RCUE Aerial Algae Monitoring
- Carol Thornber (URI Biological Sciences)
- Chris Deacutis (RI Department of Environmental Management)
- Giancarlo Cicchetti (US EPA).
- Jordan Kirby
- William Fanning
Harmful macroalgal blooms occur in coastal estuarine systems worldwide. Algal blooms (dense, floating aggregations) can create significant ecological and economic effects on coastal communities. Bloom decomposition can lead to hypoxia-induced fish kills, create noxious smells, impact fisheries, and detract visits by tourists and locals. Marine fish distributions in Narragansett Bay have already shifted due to climate change, and many other species, including bloom-forming macroalgae, are predicted to increase in density and distribution due to increased growth rates from higher water temperatures.
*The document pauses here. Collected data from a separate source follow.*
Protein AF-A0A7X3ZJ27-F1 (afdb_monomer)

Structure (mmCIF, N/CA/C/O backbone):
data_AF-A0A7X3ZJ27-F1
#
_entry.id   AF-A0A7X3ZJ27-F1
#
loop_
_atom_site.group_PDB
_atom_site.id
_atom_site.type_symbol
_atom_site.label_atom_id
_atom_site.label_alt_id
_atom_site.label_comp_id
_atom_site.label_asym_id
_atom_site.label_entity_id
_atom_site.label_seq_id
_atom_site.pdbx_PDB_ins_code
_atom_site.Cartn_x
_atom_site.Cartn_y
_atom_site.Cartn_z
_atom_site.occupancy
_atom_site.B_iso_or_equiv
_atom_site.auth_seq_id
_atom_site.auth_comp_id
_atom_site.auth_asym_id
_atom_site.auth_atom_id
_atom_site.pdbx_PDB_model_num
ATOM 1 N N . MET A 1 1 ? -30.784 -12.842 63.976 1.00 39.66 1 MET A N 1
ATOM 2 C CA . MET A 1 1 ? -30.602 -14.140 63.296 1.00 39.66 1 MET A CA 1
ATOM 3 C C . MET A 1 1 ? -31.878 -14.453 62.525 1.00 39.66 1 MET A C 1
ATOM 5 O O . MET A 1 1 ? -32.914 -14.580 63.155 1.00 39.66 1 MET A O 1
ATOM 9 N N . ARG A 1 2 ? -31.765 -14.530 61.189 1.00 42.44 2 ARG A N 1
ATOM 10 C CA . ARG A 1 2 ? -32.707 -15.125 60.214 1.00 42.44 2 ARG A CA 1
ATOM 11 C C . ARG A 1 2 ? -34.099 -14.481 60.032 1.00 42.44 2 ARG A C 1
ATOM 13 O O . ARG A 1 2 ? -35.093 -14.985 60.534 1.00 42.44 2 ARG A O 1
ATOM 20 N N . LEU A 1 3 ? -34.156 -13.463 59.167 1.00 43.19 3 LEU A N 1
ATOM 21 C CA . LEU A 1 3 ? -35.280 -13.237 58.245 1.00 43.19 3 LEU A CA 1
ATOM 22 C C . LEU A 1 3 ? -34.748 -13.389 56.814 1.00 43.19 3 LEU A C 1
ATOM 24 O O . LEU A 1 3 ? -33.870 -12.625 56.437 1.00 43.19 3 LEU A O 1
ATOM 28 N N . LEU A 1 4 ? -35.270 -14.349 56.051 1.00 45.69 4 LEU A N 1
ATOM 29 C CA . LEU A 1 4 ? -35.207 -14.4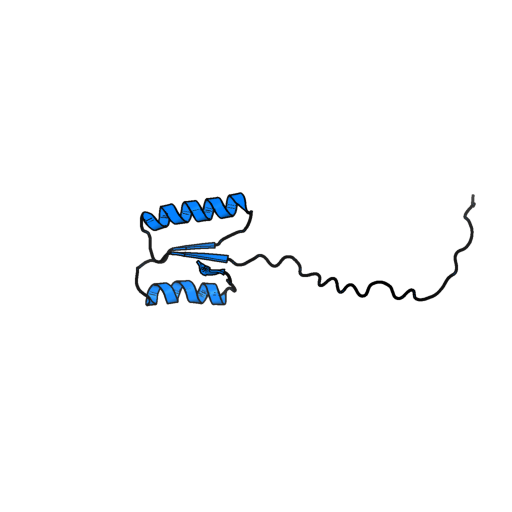56 54.581 1.00 45.69 4 LEU A CA 1
ATOM 30 C C . LEU A 1 4 ? -36.385 -15.386 54.207 1.00 45.69 4 LEU A C 1
ATOM 32 O O . LEU A 1 4 ? -36.333 -16.575 54.509 1.00 45.69 4 LEU A O 1
ATOM 36 N N . LEU A 1 5 ? -37.583 -14.850 53.929 1.00 43.66 5 LEU A N 1
ATOM 37 C CA . LEU A 1 5 ? -38.082 -14.477 52.586 1.00 43.66 5 LEU A CA 1
ATOM 38 C C . LEU A 1 5 ? -37.910 -15.646 51.600 1.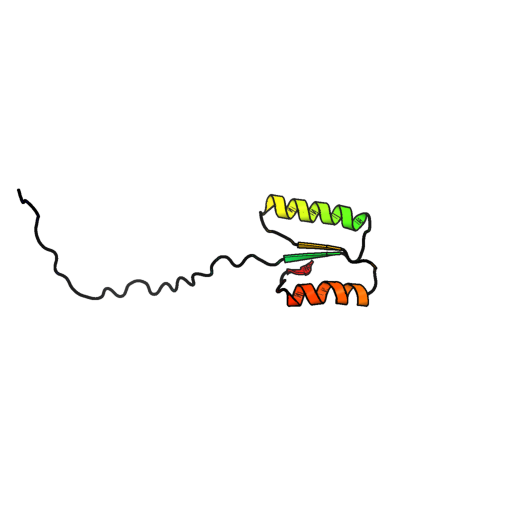00 43.66 5 LEU A C 1
ATOM 40 O O . LEU A 1 5 ? -36.809 -15.907 51.137 1.00 43.66 5 LEU A O 1
ATOM 44 N N . ILE A 1 6 ? -38.887 -16.555 51.525 1.00 48.31 6 ILE A N 1
ATOM 45 C CA . ILE A 1 6 ? -40.079 -16.531 50.646 1.00 48.31 6 ILE A CA 1
ATOM 46 C C . ILE A 1 6 ? -39.727 -16.680 49.150 1.00 48.31 6 ILE A C 1
ATOM 48 O O . ILE A 1 6 ? -39.290 -15.737 48.509 1.00 48.31 6 ILE A O 1
ATOM 52 N N . TRP A 1 7 ? -39.989 -17.899 48.656 1.00 41.94 7 TRP A N 1
ATOM 53 C CA . TRP A 1 7 ? -40.615 -18.290 47.380 1.00 41.94 7 TRP A CA 1
ATOM 54 C C . TRP A 1 7 ? -40.230 -17.602 46.058 1.00 41.94 7 TRP A C 1
ATOM 56 O O . TRP A 1 7 ? -40.612 -16.466 45.813 1.00 41.94 7 TRP A O 1
ATOM 66 N N . ALA A 1 8 ? -39.726 -18.406 45.112 1.00 45.47 8 ALA A N 1
ATOM 67 C CA . ALA A 1 8 ? -40.216 -18.417 43.728 1.00 45.47 8 ALA A CA 1
ATOM 68 C C . ALA A 1 8 ? -39.847 -19.746 43.041 1.00 45.47 8 ALA A C 1
ATOM 70 O O . ALA A 1 8 ? -38.697 -19.988 42.682 1.00 45.47 8 ALA A O 1
ATOM 71 N N . ALA A 1 9 ? -40.847 -20.610 42.876 1.00 48.56 9 ALA A N 1
ATOM 72 C CA . ALA A 1 9 ? -40.838 -21.721 41.937 1.00 48.56 9 ALA A CA 1
ATOM 73 C C . ALA A 1 9 ? -41.586 -21.284 40.667 1.00 48.56 9 ALA A C 1
ATOM 75 O O . ALA A 1 9 ? -42.707 -20.800 40.785 1.00 48.56 9 ALA A O 1
ATOM 76 N N . ALA A 1 10 ? -40.966 -21.455 39.496 1.00 47.00 10 ALA A N 1
ATOM 77 C CA . ALA A 1 10 ? -41.564 -21.582 38.153 1.00 47.00 10 ALA A CA 1
ATOM 78 C C . ALA A 1 10 ? -40.380 -21.620 37.165 1.00 47.00 10 ALA A C 1
ATOM 80 O O . ALA A 1 10 ? -39.679 -20.631 37.000 1.00 47.00 10 ALA A O 1
ATOM 81 N N . LEU A 1 11 ? -39.904 -22.774 36.699 1.00 45.06 11 LEU A N 1
ATOM 82 C CA . LEU A 1 11 ? -40.512 -23.667 35.711 1.00 45.06 11 LEU A CA 1
ATOM 83 C C . LEU A 1 11 ? -40.805 -22.978 34.356 1.00 45.06 11 LEU A C 1
ATOM 85 O O . LEU A 1 11 ? -41.815 -22.309 34.193 1.00 45.06 11 LEU A O 1
ATOM 89 N N . VAL A 1 12 ? -39.929 -23.297 33.394 1.00 45.81 12 VAL A N 1
ATOM 90 C CA . VAL A 1 12 ? -40.215 -23.612 31.981 1.00 45.81 12 VAL A CA 1
ATOM 91 C C . VAL A 1 12 ? -40.474 -22.469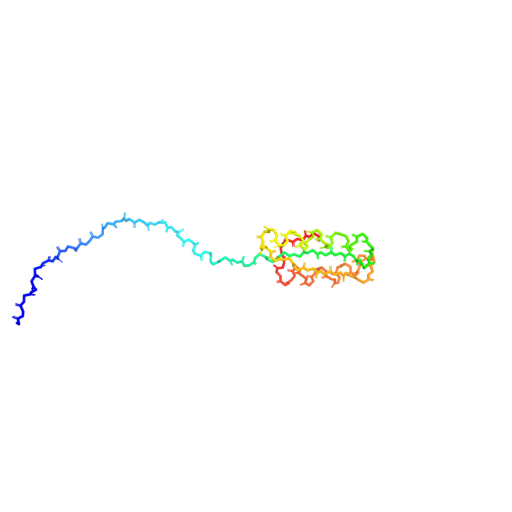 30.979 1.00 45.81 12 VAL A C 1
ATOM 93 O O . VAL A 1 12 ? -41.542 -21.881 30.895 1.00 45.81 12 VAL A O 1
ATOM 96 N N . ILE A 1 13 ? -39.447 -22.300 30.131 1.00 53.38 13 ILE A N 1
ATOM 97 C CA . ILE A 1 13 ? -39.478 -22.147 28.664 1.00 53.38 13 ILE A CA 1
ATOM 98 C C . ILE A 1 13 ? -40.389 -21.027 28.138 1.00 53.38 13 ILE A C 1
ATOM 100 O O . ILE A 1 13 ? -41.409 -21.264 27.497 1.00 53.38 13 ILE A O 1
ATOM 104 N N . ALA A 1 14 ? -39.930 -19.788 28.303 1.00 47.66 14 ALA A N 1
ATOM 105 C CA . ALA A 1 14 ? -40.211 -18.746 27.327 1.00 47.66 14 ALA A CA 1
ATOM 106 C C . ALA A 1 14 ? -39.169 -18.876 26.205 1.00 47.66 14 ALA A C 1
ATOM 108 O O . ALA A 1 14 ? -37.995 -18.557 26.396 1.00 47.66 14 ALA A O 1
ATOM 109 N N . GLY A 1 15 ? -39.593 -19.394 25.049 1.00 46.00 15 GLY A N 1
ATOM 110 C CA . GLY A 1 15 ? -38.854 -19.278 23.796 1.00 46.00 15 GLY A CA 1
ATOM 111 C C . GLY A 1 15 ? -38.740 -17.807 23.407 1.00 46.00 15 GLY A C 1
ATOM 112 O O . GLY A 1 15 ? -39.576 -17.287 22.677 1.00 46.00 15 GLY A O 1
ATOM 113 N N . CYS A 1 16 ? -37.710 -17.146 23.922 1.00 43.69 16 CYS A N 1
ATOM 114 C CA . CYS A 1 16 ? -37.283 -15.816 23.529 1.00 43.69 16 CYS A CA 1
ATOM 115 C C . CYS A 1 16 ? -35.849 -15.914 23.019 1.00 43.69 16 CYS A C 1
ATOM 117 O O . CYS A 1 16 ? -34.990 -16.488 23.682 1.00 43.69 16 CYS A O 1
ATOM 119 N N . GLY A 1 17 ? -35.589 -15.291 21.874 1.00 43.97 17 GLY A N 1
ATOM 120 C CA . GLY A 1 17 ? -34.239 -14.848 21.549 1.00 43.97 17 GLY A CA 1
ATOM 121 C C . GLY A 1 17 ? -33.354 -15.891 20.887 1.00 43.97 17 GLY A C 1
ATOM 122 O O . GLY A 1 17 ? -32.246 -16.141 21.336 1.00 43.97 17 GLY A O 1
ATOM 123 N N . GLY A 1 18 ? -33.791 -16.415 19.745 1.00 39.84 18 GLY A N 1
ATOM 124 C CA . GLY A 1 18 ? -32.858 -16.833 18.701 1.00 39.84 18 GLY A CA 1
ATOM 125 C C . GLY A 1 18 ? -32.374 -15.634 17.879 1.00 39.84 18 GLY A C 1
ATOM 126 O O . GLY A 1 18 ? -32.396 -15.702 16.655 1.00 39.84 18 GLY A O 1
ATOM 127 N N . SER A 1 19 ? -31.997 -14.520 18.521 1.00 44.56 19 SER A N 1
ATOM 128 C CA . SER A 1 19 ? -31.089 -13.572 17.878 1.00 44.56 19 SER A CA 1
ATOM 129 C C . SER A 1 19 ? -29.755 -14.292 17.841 1.00 44.56 19 SER A C 1
ATOM 131 O O . SER A 1 19 ? -29.075 -14.395 18.858 1.00 44.56 19 SER A O 1
ATOM 133 N N . GLY A 1 20 ? -29.442 -14.885 16.691 1.00 40.69 20 GLY A N 1
ATOM 134 C CA . GLY A 1 20 ? -28.093 -15.323 16.383 1.00 40.69 20 GLY A CA 1
ATOM 135 C C . GLY A 1 20 ? -27.206 -14.091 16.397 1.00 40.69 20 GLY A C 1
ATOM 136 O O . GLY A 1 20 ? -27.003 -13.453 15.371 1.00 40.69 20 GLY A O 1
ATOM 137 N N . GLU A 1 21 ? -26.735 -13.733 17.583 1.00 43.56 21 GLU A N 1
ATOM 138 C CA . GLU A 1 21 ? -25.599 -12.861 17.779 1.00 43.56 21 GLU A CA 1
ATOM 139 C C . GLU A 1 21 ? -24.407 -13.681 17.289 1.00 43.56 21 GLU A C 1
ATOM 141 O O . GLU A 1 21 ? -23.765 -14.427 18.027 1.00 43.56 21 GLU A O 1
ATOM 146 N N . SER A 1 22 ? -24.200 -13.653 15.971 1.00 46.47 22 SER A N 1
ATOM 147 C CA . SER A 1 22 ? -22.920 -13.982 15.373 1.00 46.47 22 SER A CA 1
ATOM 148 C C . SER A 1 22 ? -21.941 -12.976 15.958 1.00 46.47 22 SER A C 1
ATOM 150 O O . SER A 1 22 ? -21.815 -11.857 15.461 1.00 46.47 22 SER A O 1
ATOM 152 N N . GLY A 1 23 ? -21.338 -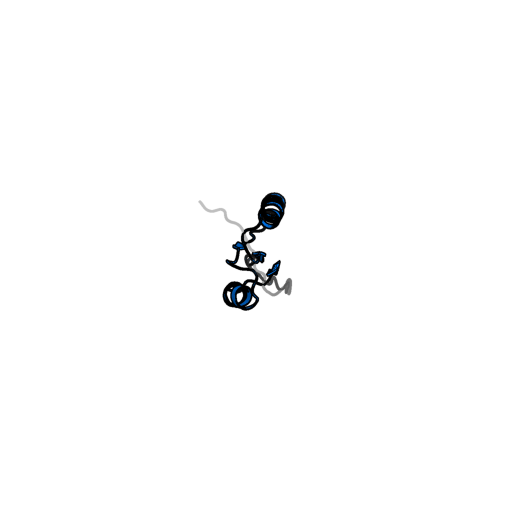13.357 17.083 1.00 46.06 23 GLY A N 1
ATOM 153 C CA . GLY A 1 23 ? -20.173 -12.713 17.657 1.00 46.06 23 GLY A CA 1
ATOM 154 C C . GLY A 1 23 ? -19.015 -12.865 16.685 1.00 46.06 23 GLY A C 1
ATOM 155 O O . GLY A 1 23 ? -18.120 -13.677 16.899 1.00 46.06 23 GLY A O 1
ATOM 156 N N . ASP A 1 24 ? -19.064 -12.109 15.592 1.00 54.53 24 ASP A N 1
ATOM 157 C CA . ASP A 1 24 ? -17.867 -11.743 14.867 1.00 54.53 24 ASP A CA 1
ATOM 158 C C . ASP A 1 24 ? -17.143 -10.744 15.767 1.00 54.53 24 ASP A C 1
ATOM 160 O O . ASP A 1 24 ? -17.455 -9.551 15.808 1.00 54.53 24 ASP A O 1
ATOM 164 N N . GLU A 1 25 ? -16.179 -11.259 16.530 1.00 59.50 25 GLU A N 1
ATOM 165 C CA . GLU A 1 25 ? -15.055 -10.454 16.998 1.00 59.50 25 GLU A CA 1
ATOM 166 C C . GLU A 1 25 ? -14.605 -9.567 15.826 1.00 59.50 25 GLU A C 1
ATOM 168 O O . GLU A 1 25 ? -14.457 -10.087 14.713 1.00 59.50 25 GLU A O 1
ATOM 173 N N . PRO A 1 26 ? -14.419 -8.248 16.011 1.00 60.41 26 PRO A N 1
ATOM 174 C CA . PRO A 1 26 ? -14.096 -7.355 14.910 1.00 60.41 26 PRO A CA 1
ATOM 175 C C . PRO A 1 26 ? -12.778 -7.796 14.272 1.00 60.41 26 PRO A C 1
ATOM 177 O O . PRO A 1 26 ? -11.693 -7.480 14.758 1.00 60.41 26 PRO A O 1
ATOM 180 N N . THR A 1 27 ? -12.863 -8.547 13.171 1.00 66.12 27 THR A N 1
ATOM 181 C CA . THR A 1 27 ? -11.686 -8.988 12.433 1.00 66.12 27 THR A CA 1
ATOM 182 C C . THR A 1 27 ? -10.996 -7.741 11.913 1.00 66.12 27 THR A C 1
ATOM 184 O O . THR A 1 27 ? -11.580 -6.992 11.121 1.00 66.12 27 THR A O 1
ATOM 187 N N . GLU A 1 28 ? -9.773 -7.498 12.378 1.00 77.12 28 GLU A N 1
ATOM 188 C CA . GLU A 1 28 ? -8.962 -6.376 11.925 1.00 77.12 28 GLU A CA 1
ATOM 189 C C . GLU A 1 28 ? -8.906 -6.387 10.391 1.00 77.12 28 GLU A C 1
ATOM 191 O O . GLU A 1 28 ? -8.464 -7.356 9.763 1.00 77.12 28 GLU A O 1
ATOM 196 N N . LYS A 1 29 ? -9.420 -5.322 9.768 1.00 85.25 29 LYS A N 1
ATOM 197 C CA . LYS A 1 29 ? -9.483 -5.220 8.309 1.00 85.25 29 LYS A CA 1
ATOM 198 C C . LYS A 1 29 ? -8.060 -5.111 7.764 1.00 85.25 29 LYS A C 1
ATOM 200 O O . LYS A 1 29 ? -7.442 -4.056 7.848 1.00 85.25 29 LYS A O 1
ATOM 205 N N . LYS A 1 30 ? -7.550 -6.190 7.166 1.00 94.44 30 LYS A N 1
ATOM 206 C CA . LYS A 1 30 ? -6.234 -6.203 6.512 1.00 94.44 30 LYS A CA 1
ATOM 207 C C . LYS A 1 30 ? -6.291 -5.474 5.167 1.00 94.44 30 LYS A C 1
ATOM 209 O O . LYS A 1 30 ? -6.579 -6.076 4.127 1.00 94.44 30 LYS A O 1
ATOM 214 N N . ILE A 1 31 ? -6.026 -4.171 5.208 1.00 97.00 31 ILE A N 1
ATOM 215 C CA . ILE A 1 31 ? -5.961 -3.277 4.045 1.00 97.00 31 ILE A CA 1
ATOM 216 C C . ILE A 1 31 ? -4.506 -2.873 3.810 1.00 97.00 31 ILE A C 1
ATOM 218 O O . ILE A 1 31 ? -3.759 -2.608 4.755 1.00 97.00 31 ILE A O 1
ATOM 222 N N . VAL A 1 32 ? -4.099 -2.845 2.545 1.00 98.12 32 VAL A N 1
ATOM 223 C CA . VAL A 1 32 ? -2.779 -2.401 2.109 1.00 98.12 32 VAL A CA 1
ATOM 224 C C . VAL A 1 32 ? -2.912 -1.376 0.991 1.00 98.12 32 VAL A C 1
ATOM 226 O O . VAL A 1 32 ? -3.748 -1.512 0.103 1.00 98.12 32 VAL A O 1
ATOM 229 N N . TRP A 1 33 ? -2.065 -0.359 1.056 1.00 98.38 33 TRP A N 1
ATOM 230 C CA . TRP A 1 33 ? -1.737 0.507 -0.062 1.00 98.38 33 TRP A CA 1
ATOM 231 C C . TRP A 1 33 ? -0.347 0.127 -0.575 1.00 98.38 33 TRP A C 1
ATOM 233 O O . TRP A 1 33 ? 0.626 0.135 0.194 1.00 98.38 33 TRP A O 1
ATOM 243 N N . TYR A 1 34 ? -0.267 -0.239 -1.849 1.00 98.19 34 TYR A N 1
ATOM 244 C CA . TYR A 1 34 ? 0.960 -0.6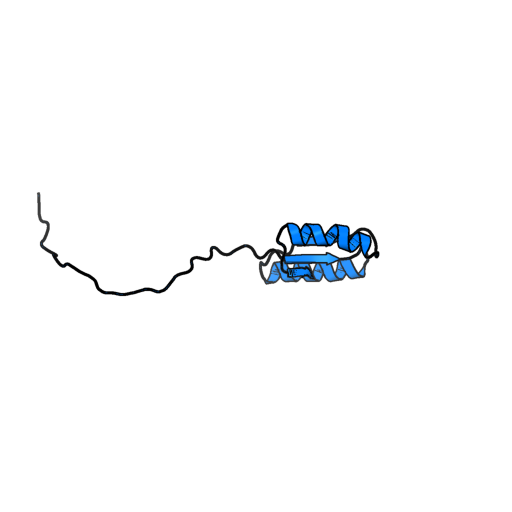04 -2.537 1.00 98.19 34 TYR A CA 1
ATOM 245 C C . TYR A 1 34 ? 1.287 0.424 -3.621 1.00 98.19 34 TYR A C 1
ATOM 247 O O . TYR A 1 34 ? 0.460 0.750 -4.464 1.00 98.19 34 TYR A O 1
ATOM 255 N N . ALA A 1 35 ? 2.527 0.906 -3.630 1.00 97.88 35 ALA A N 1
ATOM 256 C CA . ALA A 1 35 ? 3.046 1.745 -4.703 1.00 97.88 35 ALA A CA 1
ATOM 257 C C . ALA A 1 35 ? 4.203 1.047 -5.418 1.00 97.88 35 ALA A C 1
ATOM 259 O O . ALA A 1 35 ? 5.020 0.395 -4.778 1.00 97.88 35 ALA A O 1
ATOM 260 N N . LEU A 1 36 ? 4.312 1.229 -6.735 1.00 95.69 36 LEU A N 1
ATOM 261 C CA . LEU A 1 36 ? 5.294 0.528 -7.573 1.00 95.69 36 LEU A CA 1
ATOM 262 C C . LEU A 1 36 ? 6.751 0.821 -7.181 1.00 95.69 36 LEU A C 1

Developing innovative, rapid methods of monitoring coastal systems for these blooms is of critical importance, as current techniques involve either time-intensive quantitative surveys or expensive aerial manned helicopter surveys. The current state of the art for macroalgal monitoring relies on painstaking manual quadrat/transect surveys (Figure 1). These quantitative limited-area assessments can only be conducted during low tides. While PI Thornber has a long-term dataset (started in 2005; e.g. Guidone et al 2013 Harmful Algae), the combination of labor intensive sampling with time pressure severely limits the geographic coverage of the data collected. PIs Thornber and Deacutis have also previously used aerial surveys with manned helicopters to gather data on macroalgal blooms for several years. However, operating a helicopter is expensive, and many areas with high algal abundance cannot be properly surveyed because of flight path restrictions to the PVD airport. Collection of high quality imagery is difficult without special camera mounts, pilots trained in research methods, and helicopters with specialized navigation equipment, all of which are costly.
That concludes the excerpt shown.